Before we got it though, we'd arranged to take our Greenspeed tandem to a trike event in Cambridgeshire, organised by the now-defunct Recumbent UK magazine. We lived in Somerset at the time.

We called the train company, explained the situation and were told we could take the tandem on the train, no problem. However, when the train arrived the guard flatly refused to have the tandem in his van, so we rang the organisers and one of them drove down, picked us up and strapped the tandem to the roof of his Renault Espace. We got some very strange looks on the motorway 

Carol


----------



## Arch (30 Jan 2009)

Not my car, but my trike inside. Get a big old Citroen CX estate car, put the back seats down, and wheel it in (still room for an upright beside it, and a boat on the roof!)






In France last summer, we got two trikes in a Scenic - well, one in, and one on a slightly adapted towbar rack (it had an extra channel welded on for the wheel width)


----------



## BentMikey (30 Jan 2009)

*waves* Hi Carol, been a while since I bought some Stelvios from you!


----------



## squeaker (31 Jan 2009)

With a Peugeot 205:

2 trikes: ICE 'S' (seat and rear wheel removed) on the roof using just the rear roof bar and a strap through the front wheels and car interior (maybe not such a good idea in the rain!) + ICE 'T' (with rear wheel, seat and rack removed) folded up on the folded back seat.

1 trike: ICE 'T' as above

1 trike: ICE 'S' with rear wheel sitting on the reclined front seat (need to remove the rear seat backs for this to work)

Sorted


----------



## carolhague (1 Feb 2009)

BentMikey said:


> *waves* Hi Carol, been a while since I bought some Stelvios from you!



*waves back*

Hopefully that means they've lasted well 

We haven't been to many races lately - hoping to get to Curborough and Darley Moor this year at least...


----------



## LeeW (3 Feb 2009)




----------



## Night Train (3 Feb 2009)

LeeW said:


>


Nice.
I hope you pay carefull attention to height reatrictions, it will be such a shame to bump it.

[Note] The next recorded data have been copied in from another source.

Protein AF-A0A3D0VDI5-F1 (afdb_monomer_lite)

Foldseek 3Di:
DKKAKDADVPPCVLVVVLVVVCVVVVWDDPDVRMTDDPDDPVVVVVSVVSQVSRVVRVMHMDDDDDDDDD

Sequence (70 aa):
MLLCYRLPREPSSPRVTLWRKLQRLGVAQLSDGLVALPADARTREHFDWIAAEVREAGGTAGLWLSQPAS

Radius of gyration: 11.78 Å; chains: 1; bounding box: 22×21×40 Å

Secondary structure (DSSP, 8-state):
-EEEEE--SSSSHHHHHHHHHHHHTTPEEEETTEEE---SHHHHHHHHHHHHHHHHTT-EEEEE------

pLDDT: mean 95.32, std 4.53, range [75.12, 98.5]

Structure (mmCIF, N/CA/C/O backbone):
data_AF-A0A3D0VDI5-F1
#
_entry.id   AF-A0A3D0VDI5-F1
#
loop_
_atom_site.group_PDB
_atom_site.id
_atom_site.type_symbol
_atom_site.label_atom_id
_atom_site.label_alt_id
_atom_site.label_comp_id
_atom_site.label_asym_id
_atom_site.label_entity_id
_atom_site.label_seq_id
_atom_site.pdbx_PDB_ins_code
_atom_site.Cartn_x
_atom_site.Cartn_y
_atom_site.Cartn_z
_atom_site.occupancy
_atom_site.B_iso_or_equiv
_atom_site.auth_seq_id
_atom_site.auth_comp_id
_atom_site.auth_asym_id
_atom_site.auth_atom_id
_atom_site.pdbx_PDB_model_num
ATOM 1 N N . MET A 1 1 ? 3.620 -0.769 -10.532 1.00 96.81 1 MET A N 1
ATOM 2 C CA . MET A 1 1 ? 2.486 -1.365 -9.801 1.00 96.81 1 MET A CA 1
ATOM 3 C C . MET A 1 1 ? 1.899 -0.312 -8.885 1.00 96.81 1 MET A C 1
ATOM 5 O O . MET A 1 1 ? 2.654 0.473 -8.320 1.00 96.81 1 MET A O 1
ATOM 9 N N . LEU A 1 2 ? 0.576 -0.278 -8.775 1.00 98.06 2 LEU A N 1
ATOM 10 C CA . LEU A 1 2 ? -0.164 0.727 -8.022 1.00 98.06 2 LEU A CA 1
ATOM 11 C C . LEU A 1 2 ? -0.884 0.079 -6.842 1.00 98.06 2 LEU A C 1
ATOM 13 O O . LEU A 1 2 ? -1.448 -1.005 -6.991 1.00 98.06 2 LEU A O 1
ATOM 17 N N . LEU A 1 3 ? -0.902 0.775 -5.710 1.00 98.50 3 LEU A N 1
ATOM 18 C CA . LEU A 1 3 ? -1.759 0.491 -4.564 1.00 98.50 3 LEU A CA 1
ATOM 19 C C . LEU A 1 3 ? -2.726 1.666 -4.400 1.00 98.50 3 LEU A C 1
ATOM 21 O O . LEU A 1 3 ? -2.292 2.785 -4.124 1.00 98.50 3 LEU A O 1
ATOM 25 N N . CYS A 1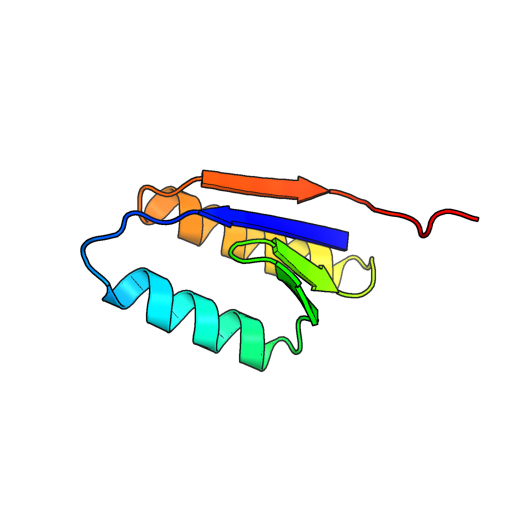 4 ? -4.024 1.397 -4.546 1.00 98.44 4 CYS A N 1
ATOM 26 C CA . CYS A 1 4 ? -5.081 2.322 -4.134 1.00 98.44 4 CYS A CA 1
ATOM 27 C C . CYS A 1 4 ? -5.616 1.860 -2.783 1.00 98.44 4 CYS A C 1
ATOM 29 O O . CYS A 1 4 ? -5.945 0.682 -2.627 1.00 98.44 4 CYS A O 1
ATOM 31 N N . TYR A 1 5 ? -5.704 2.761 -1.815 1.00 98.12 5 TYR A N 1
ATOM 32 C CA . TYR A 1 5 ? -6.135 2.459 -0.463 1.00 98.12 5 TYR A CA 1
ATOM 33 C C . TYR A 1 5 ? -6.951 3.600 0.142 1.00 98.12 5 TYR A C 1
ATOM 35 O O . TYR A 1 5 ? -6.769 4.776 -0.163 1.00 98.12 5 TYR A O 1
ATOM 43 N N . ARG A 1 6 ? -7.843 3.244 1.062 1.00 97.31 6 ARG A N 1
ATOM 44 C CA . ARG A 1 6 ? -8.611 4.182 1.875 1.00 97.31 6 ARG A CA 1
ATOM 45 C C . ARG A 1 6 ? -8.829 3.581 3.251 1.00 97.31 6 ARG A C 1
ATOM 47 O O . ARG A 1 6 ? -9.257 2.439 3.359 1.00 97.31 6 ARG A O 1
ATOM 54 N N . LEU A 1 7 ? -8.558 4.362 4.287 1.00 96.06 7 LEU A N 1
ATOM 55 C CA . LEU A 1 7 ? -8.794 3.991 5.681 1.00 96.06 7 LEU A CA 1
ATOM 56 C C . LEU A 1 7 ? -9.923 4.842 6.281 1.00 96.06 7 LEU A C 1
ATOM 58 O O . LEU A 1 7 ? -10.143 5.966 5.810 1.00 96.06 7 LEU A O 1
ATOM 62 N N . PRO A 1 8 ? -10.607 4.351 7.330 1.00 93.00 8 PRO A N 1
ATOM 63 C CA . PRO A 1 8 ? -11.501 5.168 8.142 1.00 93.00 8 PRO A CA 1
ATOM 64 C C . PRO A 1 8 ? -10.810 6.443 8.645 1.00 93.00 8 PRO A C 1
ATOM 66 O O . PRO A 1 8 ? -9.593 6.484 8.848 1.00 93.00 8 PRO A O 1
ATOM 69 N N . ARG A 1 9 ? -11.587 7.518 8.828 1.00 87.56 9 ARG A N 1
ATOM 70 C CA . ARG A 1 9 ? -11.053 8.799 9.323 1.00 87.56 9 ARG A CA 1
ATOM 71 C C . ARG A 1 9 ? -10.633 8.714 10.789 1.00 87.56 9 ARG A C 1
ATOM 73 O O . ARG A 1 9 ? -9.636 9.335 11.160 1.00 87.56 9 ARG A O 1
ATOM 80 N N . GLU A 1 10 ? -11.363 7.920 11.565 1.00 85.56 10 GLU A N 1
ATOM 81 C CA . GLU A 1 10 ? -11.131 7.67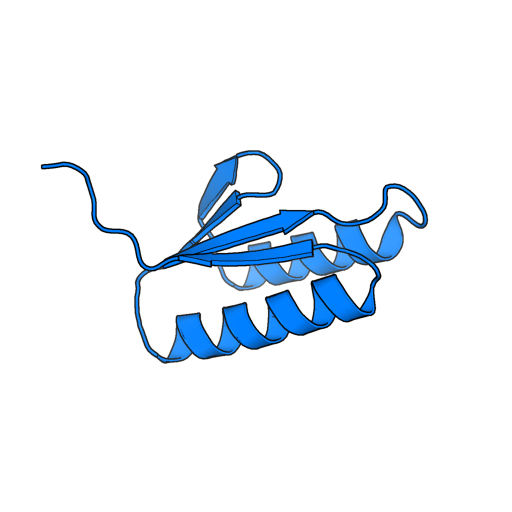5 12.981 1.00 85.56 10 GLU A CA 1
ATOM 82 C C . GLU A 1 10 ? -11.027 6.166 13.254 1.00 85.56 10 GLU A C 1
ATOM 84 O O . GLU A 1 10 ? -11.809 5.400 12.687 1.00 85.56 10 GLU A O 1
ATOM 89 N N . PRO A 1 11 ? -10.079 5.739 14.109 1.00 85.00 11 PRO A N 1
ATOM 90 C CA . PRO A 1 11 ? -8.995 6.544 14.687 1.00 85.00 11 PRO A CA 1
ATOM 91 C C . PRO A 1 11 ? -7.956 6.969 13.625 1.00 85.00 11 PRO A C 1
ATOM 93 O O . PRO A 1 11 ? -7.807 6.336 12.585 1.00 85.00 11 PRO A O 1
ATOM 96 N N . SER A 1 12 ? -7.200 8.044 13.876 1.00 83.56 12 SER A N 1
ATOM 97 C CA . SER A 1 12 ? -6.199 8.567 12.923 1.00 83.56 12 SER A CA 1
ATOM 98 C C . SER A 1 12 ? -4.878 7.778 12.904 1.00 83.56 12 SER A C 1
ATOM 100 O O . SER A 1 12 ? -4.134 7.835 11.922 1.00 83.56 12 SER A O 1
ATOM 102 N N . SER A 1 13 ? -4.589 7.020 13.967 1.00 90.75 13 SER A N 1
ATOM 103 C CA . SER A 1 13 ? -3.326 6.286 14.152 1.00 90.75 13 SER A CA 1
ATOM 104 C C . SER A 1 13 ? -2.998 5.282 13.025 1.00 90.75 13 SER A C 1
ATOM 106 O O . SER A 1 13 ? -1.871 5.331 12.512 1.00 90.75 13 SER A O 1
ATOM 108 N N . PRO A 1 14 ? -3.940 4.438 12.543 1.00 91.69 14 PRO A N 1
ATOM 109 C CA . PRO A 1 14 ? -3.685 3.520 11.429 1.00 91.69 14 PRO A CA 1
ATOM 110 C C . PRO A 1 14 ? -3.230 4.234 10.154 1.00 91.69 14 PRO A C 1
ATOM 112 O O . PRO A 1 14 ? -2.277 3.803 9.510 1.00 91.69 14 PRO A O 1
ATOM 115 N N . ARG A 1 15 ? -3.841 5.381 9.823 1.00 94.00 15 ARG A N 1
ATOM 116 C CA . ARG A 1 15 ? -3.473 6.184 8.644 1.00 94.00 15 ARG A CA 1
ATOM 117 C C . ARG A 1 15 ? -2.049 6.716 8.729 1.00 94.00 15 ARG A C 1
ATOM 119 O O . ARG A 1 15 ? -1.295 6.603 7.766 1.00 94.00 15 ARG A O 1
ATOM 126 N N . VAL A 1 16 ? -1.675 7.284 9.876 1.00 94.44 16 VAL A N 1
ATOM 127 C CA . VAL A 1 16 ? -0.325 7.832 10.087 1.00 94.44 16 VAL A CA 1
ATOM 128 C C . VAL A 1 16 ? 0.724 6.721 10.035 1.00 94.44 16 VAL A C 1
ATOM 130 O O . VAL A 1 16 ? 1.779 6.888 9.424 1.00 94.44 16 VAL A O 1
ATOM 133 N N . THR A 1 17 ? 0.426 5.575 10.647 1.00 95.69 17 THR A N 1
ATOM 134 C CA . THR A 1 17 ? 1.323 4.413 10.668 1.00 95.69 17 THR A CA 1
ATOM 135 C C . THR A 1 17 ? 1.526 3.840 9.269 1.00 95.69 17 THR A C 1
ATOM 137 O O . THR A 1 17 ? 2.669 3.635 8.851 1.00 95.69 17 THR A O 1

Does it fill up with water when it rains or do you have a cover as well?


----------



## BentMikey (3 Feb 2009)

carolhague said:


> *waves back*
> 
> Hopefully that means they've lasted well



Very well thanks, many miles done in the last year and a bit. I only don't need more now because I have a new bike with new tyres, LOL!


----------



## carolhague (4 Feb 2009)

BentMikey said:


> Very well thanks, many miles done in the last year and a bit. I only don't need more now because I have a new bike with new tyres, LOL!



"Well dear, I have to buy a new bike because the tyres on this one are worn out..." 

A cunning plan! 

Carol


----------



## byegad (4 Feb 2009)

BentMikey, genius and philosopher! I bow down to your most valid reason to fulfill the n+1 equation at regular intervals.

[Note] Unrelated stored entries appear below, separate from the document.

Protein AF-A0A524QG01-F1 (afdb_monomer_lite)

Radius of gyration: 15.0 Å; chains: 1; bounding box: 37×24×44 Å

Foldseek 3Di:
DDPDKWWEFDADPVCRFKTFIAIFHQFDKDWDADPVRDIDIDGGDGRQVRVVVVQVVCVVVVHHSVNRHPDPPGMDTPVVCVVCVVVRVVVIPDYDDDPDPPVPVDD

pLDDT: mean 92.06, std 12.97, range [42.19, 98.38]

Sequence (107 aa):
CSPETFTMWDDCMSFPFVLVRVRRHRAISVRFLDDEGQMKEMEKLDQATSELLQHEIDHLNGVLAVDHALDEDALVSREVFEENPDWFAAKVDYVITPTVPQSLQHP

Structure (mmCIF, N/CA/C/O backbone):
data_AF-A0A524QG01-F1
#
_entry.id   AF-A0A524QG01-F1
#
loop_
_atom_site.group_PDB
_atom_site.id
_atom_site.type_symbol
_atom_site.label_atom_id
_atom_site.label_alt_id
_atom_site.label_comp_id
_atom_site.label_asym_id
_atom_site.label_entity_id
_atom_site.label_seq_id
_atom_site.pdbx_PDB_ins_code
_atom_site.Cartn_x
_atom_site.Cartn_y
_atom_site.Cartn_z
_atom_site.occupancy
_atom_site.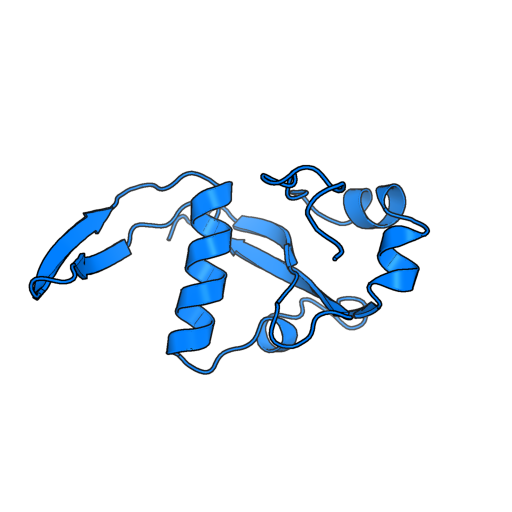B_iso_or_equiv
_atom_site.auth_seq_id
_atom_site.auth_comp_id
_atom_site.auth_asym_id
_atom_site.auth_atom_id
_atom_site.pdbx_PDB_model_num
ATOM 1 N N . CYS A 1 1 ? -12.603 3.846 5.291 1.00 87.25 1 CYS A N 1
ATOM 2 C CA . CYS A 1 1 ? -11.601 4.322 4.314 1.00 87.25 1 CYS A CA 1
ATOM 3 C C . CYS A 1 1 ? -12.211 5.409 3.430 1.00 87.25 1 CYS A C 1
ATOM 5 O O . CYS A 1 1 ? -13.429 5.419 3.268 1.00 87.25 1 CYS A O 1
ATOM 7 N N . SER A 1 2 ? -11.405 6.331 2.898 1.00 91.31 2 SER A N 1
ATOM 8 C CA . SER A 1 2 ? -11.846 7.354 1.940 1.00 91.31 2 SER A CA 1
ATOM 9 C C . SER A 1 2 ? -12.237 6.733 0.594 1.00 91.31 2 SER A C 1
ATOM 11 O O . SER A 1 2 ? -11.630 5.741 0.206 1.00 91.31 2 SER A O 1
ATOM 13 N N . PRO A 1 3 ? -13.175 7.314 -0.175 1.00 94.88 3 PRO A N 1
ATOM 14 C CA . PRO A 1 3 ? -13.465 6.840 -1.532 1.00 94.88 3 PRO A CA 1
ATOM 15 C C . PRO A 1 3 ? -12.319 7.118 -2.519 1.00 94.88 3 PRO A C 1
ATOM 17 O O . PRO A 1 3 ? -12.205 6.436 -3.529 1.00 94.88 3 PRO A O 1
ATOM 20 N N . GLU A 1 4 ? -11.467 8.105 -2.230 1.00 97.50 4 GLU A N 1
ATOM 21 C CA . GLU A 1 4 ? -10.264 8.381 -3.012 1.00 97.50 4 GLU A CA 1
ATOM 22 C C . GLU A 1 4 ? -9.223 7.277 -2.799 1.00 97.50 4 GLU A C 1
ATOM 24 O O . GLU A 1 4 ? -8.941 6.882 -1.661 1.00 97.50 4 GLU A O 1
ATOM 29 N N . THR A 1 5 ? -8.657 6.797 -3.903 1.00 97.88 5 THR A N 1
ATOM 30 C CA . THR A 1 5 ? -7.654 5.731 -3.946 1.00 97.88 5 THR A CA 1
ATOM 31 C C . THR A 1 5 ? -6.477 6.147 -4.807 1.00 97.88 5 THR A C 1
ATOM 33 O O . THR A 1 5 ? -6.623 7.007 -5.672 1.00 97.88 5 THR A O 1
ATOM 36 N N . PHE A 1 6 ? -5.351 5.474 -4.631 1.00 98.00 6 PHE A N 1
ATOM 37 C CA . PHE A 1 6 ? -4.156 5.664 -5.440 1.00 98.00 6 PHE A CA 1
ATOM 38 C C . PHE A 1 6 ? -3.479 4.319 -5.695 1.00 98.00 6 PHE A C 1
ATOM 40 O O . PHE A 1 6 ? -3.694 3.353 -4.957 1.00 98.00 6 PHE A O 1
ATOM 47 N N . THR A 1 7 ? -2.688 4.253 -6.757 1.00 98.31 7 THR A N 1
ATOM 48 C CA . THR A 1 7 ? -1.840 3.104 -7.070 1.00 98.31 7 THR A CA 1
ATOM 49 C C . THR A 1 7 ? -0.413 3.323 -6.581 1.00 98.31 7 THR A C 1
ATOM 51 O O . THR A 1 7 ? 0.062 4.458 -6.543 1.00 98.31 7 THR A O 1
ATOM 54 N N . MET A 1 8 ? 0.254 2.238 -6.193 1.00 97.75 8 MET A N 1
ATOM 55 C CA . MET A 1 8 ? 1.649 2.228 -5.740 1.00 97.75 8 MET A CA 1
ATOM 56 C C . MET A 1 8 ? 2.276 0.848 -5.952 1.00 97.75 8 MET A C 1
ATOM 58 O O . MET A 1 8 ? 1.559 -0.131 -6.173 1.00 97.75 8 MET A O 1
ATOM 62 N N . TRP A 1 9 ? 3.603 0.784 -5.871 1.00 97.56 9 TRP A N 1
ATOM 63 C CA . TRP A 1 9 ? 4.351 -0.467 -5.764 1.00 97.56 9 TRP A CA 1
ATOM 64 C C . TRP A 1 9 ? 4.595 -0.767 -4.284 1.00 97.56 9 TRP A C 1
ATOM 66 O O . TRP A 1 9 ? 5.298 -0.016 -3.618 1.00 97.56 9 TRP A O 1
ATOM 76 N N . ASP A 1 10 ? 3.954 -1.821 -3.792 1.00 96.62 10 ASP A N 1
ATOM 77 C CA . ASP A 1 10 ? 3.978 -2.300 -2.409 1.00 96.62 10 ASP A CA 1
ATOM 78 C C . ASP A 1 10 ? 5.109 -3.321 -2.249 1.00 96.62 10 ASP A C 1
ATOM 80 O O . ASP A 1 10 ? 5.222 -4.258 -3.053 1.00 96.62 10 ASP A O 1
ATOM 84 N N . ASP A 1 11 ? 5.965 -3.123 -1.250 1.00 94.69 11 ASP A N 1
ATOM 85 C CA . ASP A 1 11 ? 7.022 -4.050 -0.882 1.00 94.69 11 ASP A CA 1
ATOM 86 C C . ASP A 1 11 ? 6.777 -4.636 0.510 1.00 94.69 11 ASP A C 1
ATOM 88 O O . ASP A 1 11 ? 6.326 -3.971 1.434 1.00 94.69 11 ASP A O 1
ATOM 92 N N . CYS A 1 12 ? 7.053 -5.931 0.663 1.00 95.12 12 CYS A N 1
ATOM 93 C CA . CYS A 1 12 ? 6.779 -6.651 1.900 1.00 95.12 12 CYS A CA 1
ATOM 94 C C . CYS A 1 12 ? 8.017 -7.405 2.365 1.00 95.12 12 CYS A C 1
ATOM 96 O O . CYS A 1 12 ? 8.644 -8.141 1.597 1.00 95.12 12 CYS A O 1
ATOM 98 N N . MET A 1 13 ? 8.302 -7.335 3.664 1.00 93.69 13 MET A N 1
ATOM 99 C CA . MET A 1 13 ? 9.391 -8.102 4.277 1.00 93.69 13 MET A CA 1
ATOM 100 C C . MET A 1 13 ? 9.161 -9.620 4.228 1.00 93.69 13 MET A C 1
ATOM 102 O O . MET A 1 13 ? 10.121 -10.385 4.307 1.00 93.69 13 MET A O 1
ATOM 106 N N . SER A 1 14 ? 7.917 -10.074 4.042 1.00 93.94 14 SER A N 1
ATOM 107 C CA . SER A 1 14 ? 7.597 -11.496 3.847 1.00 93.94 14 SER A CA 1
ATOM 108 C C . SER A 1 14 ? 8.068 -12.042 2.490 1.00 93.94 14 SER A C 1
ATOM 110 O O . SER A 1 14 ? 8.270 -13.247 2.350 1.00 93.94 14 SER A O 1
ATOM 112 N N . PHE A 1 15 ? 8.254 -11.179 1.487 1.00 94.25 15 PHE A N 1
ATOM 113 C CA . PHE A 1 15 ? 8.746 -11.530 0.150 1.00 94.25 15 PHE A CA 1
ATOM 114 C C . PHE A 1 15 ? 9.658 -10.410 -0.380 1.00 94.25 15 PHE A C 1
ATOM 116 O O . PHE A 1 15 ? 9.306 -9.693 -1.316 1.00 94.25 15 PHE A O 1
ATOM 123 N N . PRO A 1 16 ? 10.875 -10.273 0.176 1.00 93.62 16 PRO A N 1
ATOM 124 C CA . PRO A 1 16 ? 11.702 -9.075 0.016 1.00 93.62 16 PRO A CA 1
ATOM 125 C C . PRO A 1 16 ? 12.176 -8.810 -1.420 1.00 93.62 16 PRO A C 1
ATOM 127 O O . PRO A 1 16 ? 12.667 -7.723 -1.710 1.00 93.62 16 PRO A O 1
ATOM 130 N N . PHE A 1 17 ? 12.048 -9.778 -2.328 1.00 95.56 17 PHE A N 1
ATOM 131 C CA . PHE A 1 17 ? 12.549 -9.694 -3.701 1.00 95.56 17 PHE A CA 1
ATOM 132 C C . PHE A 1 17 ? 11.467 -9.393 -4.743 1.00 95.56 17 PHE A C 1
ATOM 134 O O . PHE A 1 17 ? 11.765 -9.434 -5.935 1.00 95.56 17 PHE A O 1
ATOM 141 N N . VAL A 1 18 ? 10.227 -9.120 -4.327 1.00 96.12 18 VAL A N 1
ATOM 142 C CA . VAL A 1 18 ? 9.100 -8.844 -5.229 1.00 96.12 18 VAL A CA 1
ATOM 143 C C . VAL A 1 18 ? 8.389 -7.575 -4.778 1.00 96.12 18 VAL A C 1
ATOM 145 O O . VAL A 1 18 ? 8.118 -7.411 -3.592 1.00 96.12 18 VAL A O 1
ATOM 148 N N . LEU A 1 19 ? 8.067 -6.703 -5.731 1.00 97.56 19 LEU A N 1
ATOM 149 C CA . LEU A 1 19 ? 7.145 -5.592 -5.531 1.00 97.56 19 LEU A CA 1
ATOM 150 C C . LEU A 1 19 ? 5.828 -5.903 -6.237 1.00 97.56 19 LEU A C 1
ATOM 152 O O . LEU A 1 19 ? 5.818 -6.497 -7.322 1.00 97.56 19 LEU A O 1
ATOM 156 N N . VAL A 1 20 ? 4.723 -5.480 -5.626 1.00 98.12 20 VAL A N 1
ATOM 157 C CA . VAL A 1 20 ? 3.376 -5.698 -6.154 1.00 98.12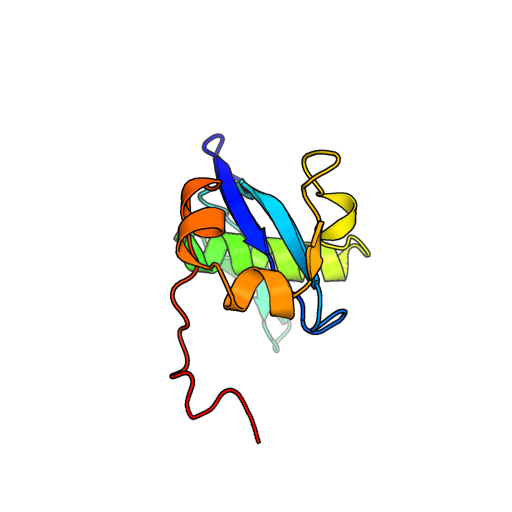 20 VAL A CA 1
ATOM 158 C C . VAL A 1 20 ? 2.685 -4.367 -6.406 1.00 98.12 20 VAL A C 1
ATOM 160 O O . VAL A 1 20 ? 2.566 -3.535 -5.512 1.00 98.12 20 VAL A O 1
ATOM 163 N N . ARG A 1 21 ? 2.188 -4.147 -7.622 1.00 98.19 21 ARG A N 1
ATOM 164 C CA . ARG A 1 21 ? 1.381 -2.974 -7.940 1.00 98.19 21 ARG A CA 1
ATOM 165 C C . ARG A 1 21 ? -0.030 -3.168 -7.407 1.00 98.19 21 ARG A C 1
ATOM 167 O O . ARG A 1 21 ? -0.774 -4.013 -7.907 1.00 98.19 21 ARG A O 1
ATOM 174 N N . VAL A 1 22 ? -0.398 -2.347 -6.432 1.00 98.19 22 VAL A N 1
ATOM 175 C CA . VAL A 1 22 ? -1.677 -2.420 -5.713 1.00 98.19 22 VAL A CA 1
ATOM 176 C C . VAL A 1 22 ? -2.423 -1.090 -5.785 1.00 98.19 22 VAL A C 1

Logs out to speak to the Civil Power re tyres and new recumbent trike......................


----------



## wafflycat (11 Feb 2009)

Got three adults and an ICE T in an A-class Merc. It was a bit of a squeeze.


----------



## TheDoctor (12 Feb 2009)

Eh up, Waffles is claiming to be an adult...


----------



## wafflycat (12 Feb 2009)

Wotchit you...


----------



## byegad (13 Feb 2009)

Just found out a Kettwiesel will roll into the back of a Toyota Auris with no bother. (Back seats down of course)


----------



## ufkacbln (13 Feb 2009)

wafflycat said:


> Wotchit you...



Excellent and "adult" response!


----------



## PaulM (20 Feb 2009)

*Roll the trike up the hatchback*

I put one bar of a roof rack on the front of my Fiat Punto and then pick up the Catrike Speed, put the front wheels on the rear window and roll it up onto the roof. Then I raise the hatch to hold it place whilst I move round to the front of the car to tie the trike wheels to the rack bar. I secure the rear wheel with a flat "rope" to the grab handles inside the car. 

This also works for an ICE T but wouldn't work for a longer trike which wouldn't fit on the Punto's roof.


----------



## byegad (20 Feb 2009)

On Wednesday I found the Auris holds my QNT without folding the rear suspension. Just put the back seats down and with the front passenger seat slid forward with its back as far upright as it will go (it's a 5 door, the three would allow you to tip the whole seat forward to make even more room). You simply roll the rear wheel into the far left corner, swing the left wheel of the trike as far to the right as you can and close the hatch.


----------



## Night Train (20 Feb 2009)

How about an extended version of a Witter ZX88 cycle carrier supporting the front axle of a trike to it hangs vertically on the back of the car?

I did try this with my KMX but it drags the back wheel on the ground so I think extending the carrier on a longer pole would lift the trike higher.


----------



## xpc316e (3 Mar 2009)

Last week I had three DFs on conventional roof bars and my tadpole trike on the rear door of my Merc E320 Estate. I used a Halfords cycle carrier and set it up so that the arm, which normally pokes through underneath the top tubes of DFs, was high in the air and almost horizontal to the ground. I lifted up the trike and laid the front axle tube on the arm. The rear wheel rested on the bottom bar of the carrier and the boom stuck up high in the air above the car roof. The trike was secured with a couple of velcro straps and we travelled without mishap.


----------